Supplied information:
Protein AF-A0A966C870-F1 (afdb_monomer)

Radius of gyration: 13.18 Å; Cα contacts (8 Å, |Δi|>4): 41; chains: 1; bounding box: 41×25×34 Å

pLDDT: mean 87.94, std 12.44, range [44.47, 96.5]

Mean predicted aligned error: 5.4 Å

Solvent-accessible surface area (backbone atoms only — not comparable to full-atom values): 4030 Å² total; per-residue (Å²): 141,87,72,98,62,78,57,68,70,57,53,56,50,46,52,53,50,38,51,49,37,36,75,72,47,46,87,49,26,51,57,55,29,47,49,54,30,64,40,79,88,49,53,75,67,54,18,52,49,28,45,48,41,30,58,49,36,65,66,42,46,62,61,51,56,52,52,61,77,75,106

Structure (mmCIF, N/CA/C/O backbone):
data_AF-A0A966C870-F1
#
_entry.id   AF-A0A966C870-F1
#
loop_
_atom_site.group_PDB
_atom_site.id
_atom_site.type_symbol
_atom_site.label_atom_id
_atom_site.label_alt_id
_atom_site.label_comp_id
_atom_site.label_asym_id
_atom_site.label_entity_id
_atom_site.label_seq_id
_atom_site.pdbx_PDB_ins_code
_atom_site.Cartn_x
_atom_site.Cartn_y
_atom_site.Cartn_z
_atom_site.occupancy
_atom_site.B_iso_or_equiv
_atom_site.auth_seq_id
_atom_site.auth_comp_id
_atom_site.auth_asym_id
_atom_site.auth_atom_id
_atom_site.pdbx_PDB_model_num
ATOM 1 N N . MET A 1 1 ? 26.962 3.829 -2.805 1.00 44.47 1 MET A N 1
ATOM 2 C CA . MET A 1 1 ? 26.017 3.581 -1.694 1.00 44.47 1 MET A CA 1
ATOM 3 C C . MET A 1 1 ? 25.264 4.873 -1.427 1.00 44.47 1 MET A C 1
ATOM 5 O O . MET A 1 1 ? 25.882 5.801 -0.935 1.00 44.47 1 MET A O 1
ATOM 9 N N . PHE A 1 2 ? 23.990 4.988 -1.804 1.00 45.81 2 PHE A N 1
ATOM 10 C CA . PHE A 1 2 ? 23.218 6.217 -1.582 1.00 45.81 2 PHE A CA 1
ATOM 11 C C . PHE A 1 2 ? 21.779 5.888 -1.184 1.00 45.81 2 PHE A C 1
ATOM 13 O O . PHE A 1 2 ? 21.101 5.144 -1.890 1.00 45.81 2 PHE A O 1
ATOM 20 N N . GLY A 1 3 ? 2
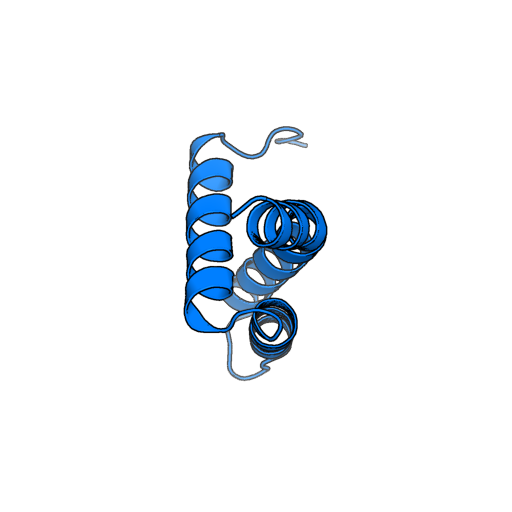1.330 6.481 -0.073 1.00 49.72 3 GLY A N 1
ATOM 21 C CA . GLY A 1 3 ? 19.913 6.631 0.258 1.00 49.72 3 GLY A CA 1
ATOM 22 C C . GLY A 1 3 ? 19.417 5.838 1.467 1.00 49.72 3 GLY A C 1
ATOM 23 O O . GLY A 1 3 ? 18.471 5.071 1.332 1.00 49.72 3 GLY A O 1
ATOM 24 N N . LEU A 1 4 ? 19.996 6.054 2.656 1.00 58.56 4 LEU A N 1
ATOM 25 C CA . LEU A 1 4 ? 19.393 5.614 3.931 1.00 58.56 4 LEU A CA 1
ATOM 26 C C . LEU A 1 4 ? 18.066 6.340 4.251 1.00 58.56 4 LEU A C 1
ATOM 28 O O . LEU A 1 4 ? 17.344 5.927 5.152 1.00 58.56 4 LEU A O 1
ATOM 32 N N . PHE A 1 5 ? 17.711 7.377 3.484 1.00 63.03 5 PHE A N 1
ATOM 33 C CA . PHE A 1 5 ? 16.480 8.143 3.643 1.00 63.03 5 PHE A CA 1
ATOM 34 C C . PHE A 1 5 ? 15.628 8.055 2.373 1.00 63.03 5 PHE A C 1
ATOM 36 O O . PHE A 1 5 ? 16.028 8.508 1.299 1.00 63.03 5 PHE A O 1
ATOM 43 N N . GLU A 1 6 ? 14.442 7.448 2.489 1.00 66.44 6 GLU A N 1
ATOM 44 C CA . GLU A 1 6 ? 13.406 7.566 1
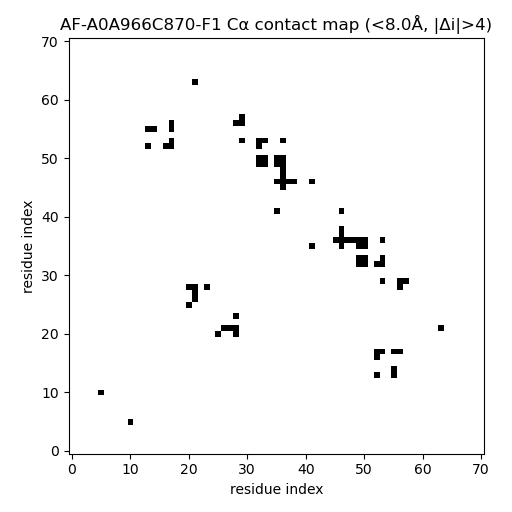.462 1.00 66.44 6 GLU A CA 1
ATOM 45 C C . GLU A 1 6 ? 12.981 9.042 1.382 1.00 66.44 6 GLU A C 1
ATOM 47 O O . GLU A 1 6 ? 12.737 9.650 2.428 1.00 66.44 6 GLU A O 1
ATOM 52 N N . PRO A 1 7 ? 12.890 9.645 0.183 1.00 78.81 7 PRO A N 1
ATOM 53 C CA . PRO A 1 7 ? 12.478 11.036 0.069 1.00 78.81 7 PRO A CA 1
ATOM 54 C C . PRO A 1 7 ? 11.120 11.266 0.739 1.00 78.81 7 PRO A C 1
ATOM 56 O O . PRO A 1 7 ? 10.181 10.498 0.511 1.00 78.81 7 PRO A O 1
ATOM 59 N N . ALA A 1 8 ? 10.994 12.339 1.525 1.00 74.38 8 ALA A N 1
ATOM 60 C CA . ALA A 1 8 ? 9.789 12.612 2.315 1.00 74.38 8 ALA A CA 1
ATOM 61 C C . ALA A 1 8 ? 8.507 12.625 1.459 1.00 74.38 8 ALA A C 1
ATOM 63 O O . ALA A 1 8 ? 7.476 12.093 1.865 1.00 74.38 8 ALA A O 1
ATOM 64 N N . HIS A 1 9 ? 8.593 13.126 0.221 1.00 78.56 9 HIS A N 1
ATOM 65 C CA . HIS A 1 9 ? 7.478 13.131 -0.731 1.00 78.56 9 HIS A CA 1
ATOM 66 C C . HIS A 1 9 ? 6.968 11.722 -1.072 1.00 78.56 9 HIS A C 1
ATOM 68 O O . HIS A 1 9 ? 5.769 11.516 -1.246 1.00 78.56 9 HIS A O 1
ATOM 74 N N . ARG A 1 10 ? 7.868 10.735 -1.158 1.00 83.31 10 ARG A N 1
ATOM 75 C CA . ARG A 1 10 ? 7.514 9.350 -1.473 1.00 83.31 10 ARG A CA 1
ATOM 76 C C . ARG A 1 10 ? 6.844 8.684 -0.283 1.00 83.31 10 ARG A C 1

Your assignment:
From the data above, reproduce word for word the lines running from the line with "Radius of gyration: 13.18" to the line with "ATOM 1 N N .", ends included.

Solution to the exercise:
Radius of gyration: 13.18 Å; Cα contacts (8 Å, |Δi|>4): 41; chains: 1; bounding box: 41×25×34 Å

pLDDT: mean 87.94, std 12.44, range [44.47, 96.5]

Mean predicted aligned error: 5.4 Å

Solvent-accessible surface area (backbone atoms only — not comparable to full-atom values): 4030 Å² total; per-residue (Å²): 141,87,72,98,62,78,57,68,70,57,53,56,50,46,52,53,50,38,51,49,37,36,75,72,47,46,87,49,26,51,57,55,29,47,49,54,30,64,40,79,88,49,53,75,67,54,18,52,49,28,45,48,41,30,58,49,36,65,66,42,46,62,61,51,56,52,52,61,77,75,106

Structure (mmCIF, N/CA/C/O backbone):
data_AF-A0A966C870-F1
#
_entry.id   AF-A0A966C870-F1
#
loop_
_atom_site.group_PDB
_atom_site.id
_atom_site.type_symbol
_atom_site.label_atom_id
_atom_site.label_alt_id
_atom_site.label_comp_id
_atom_site.label_asym_id
_atom_site.label_entity_id
_atom_site.label_seq_id
_atom_site.pdbx_PDB_ins_code
_atom_site.Cartn_x
_atom_site.Cartn_y
_atom_site.Cartn_z
_atom_site.occupancy
_atom_site.B_iso_or_equiv
_atom_site.auth_seq_id
_atom_site.auth_comp_id
_atom_site.auth_asym_id
_atom_site.auth_atom_id
_atom_site.pdbx_PDB_model_num
ATOM 1 N N . MET A 1 1 ? 26.962 3.829 -2.805 1.00 44.47 1 MET A N 1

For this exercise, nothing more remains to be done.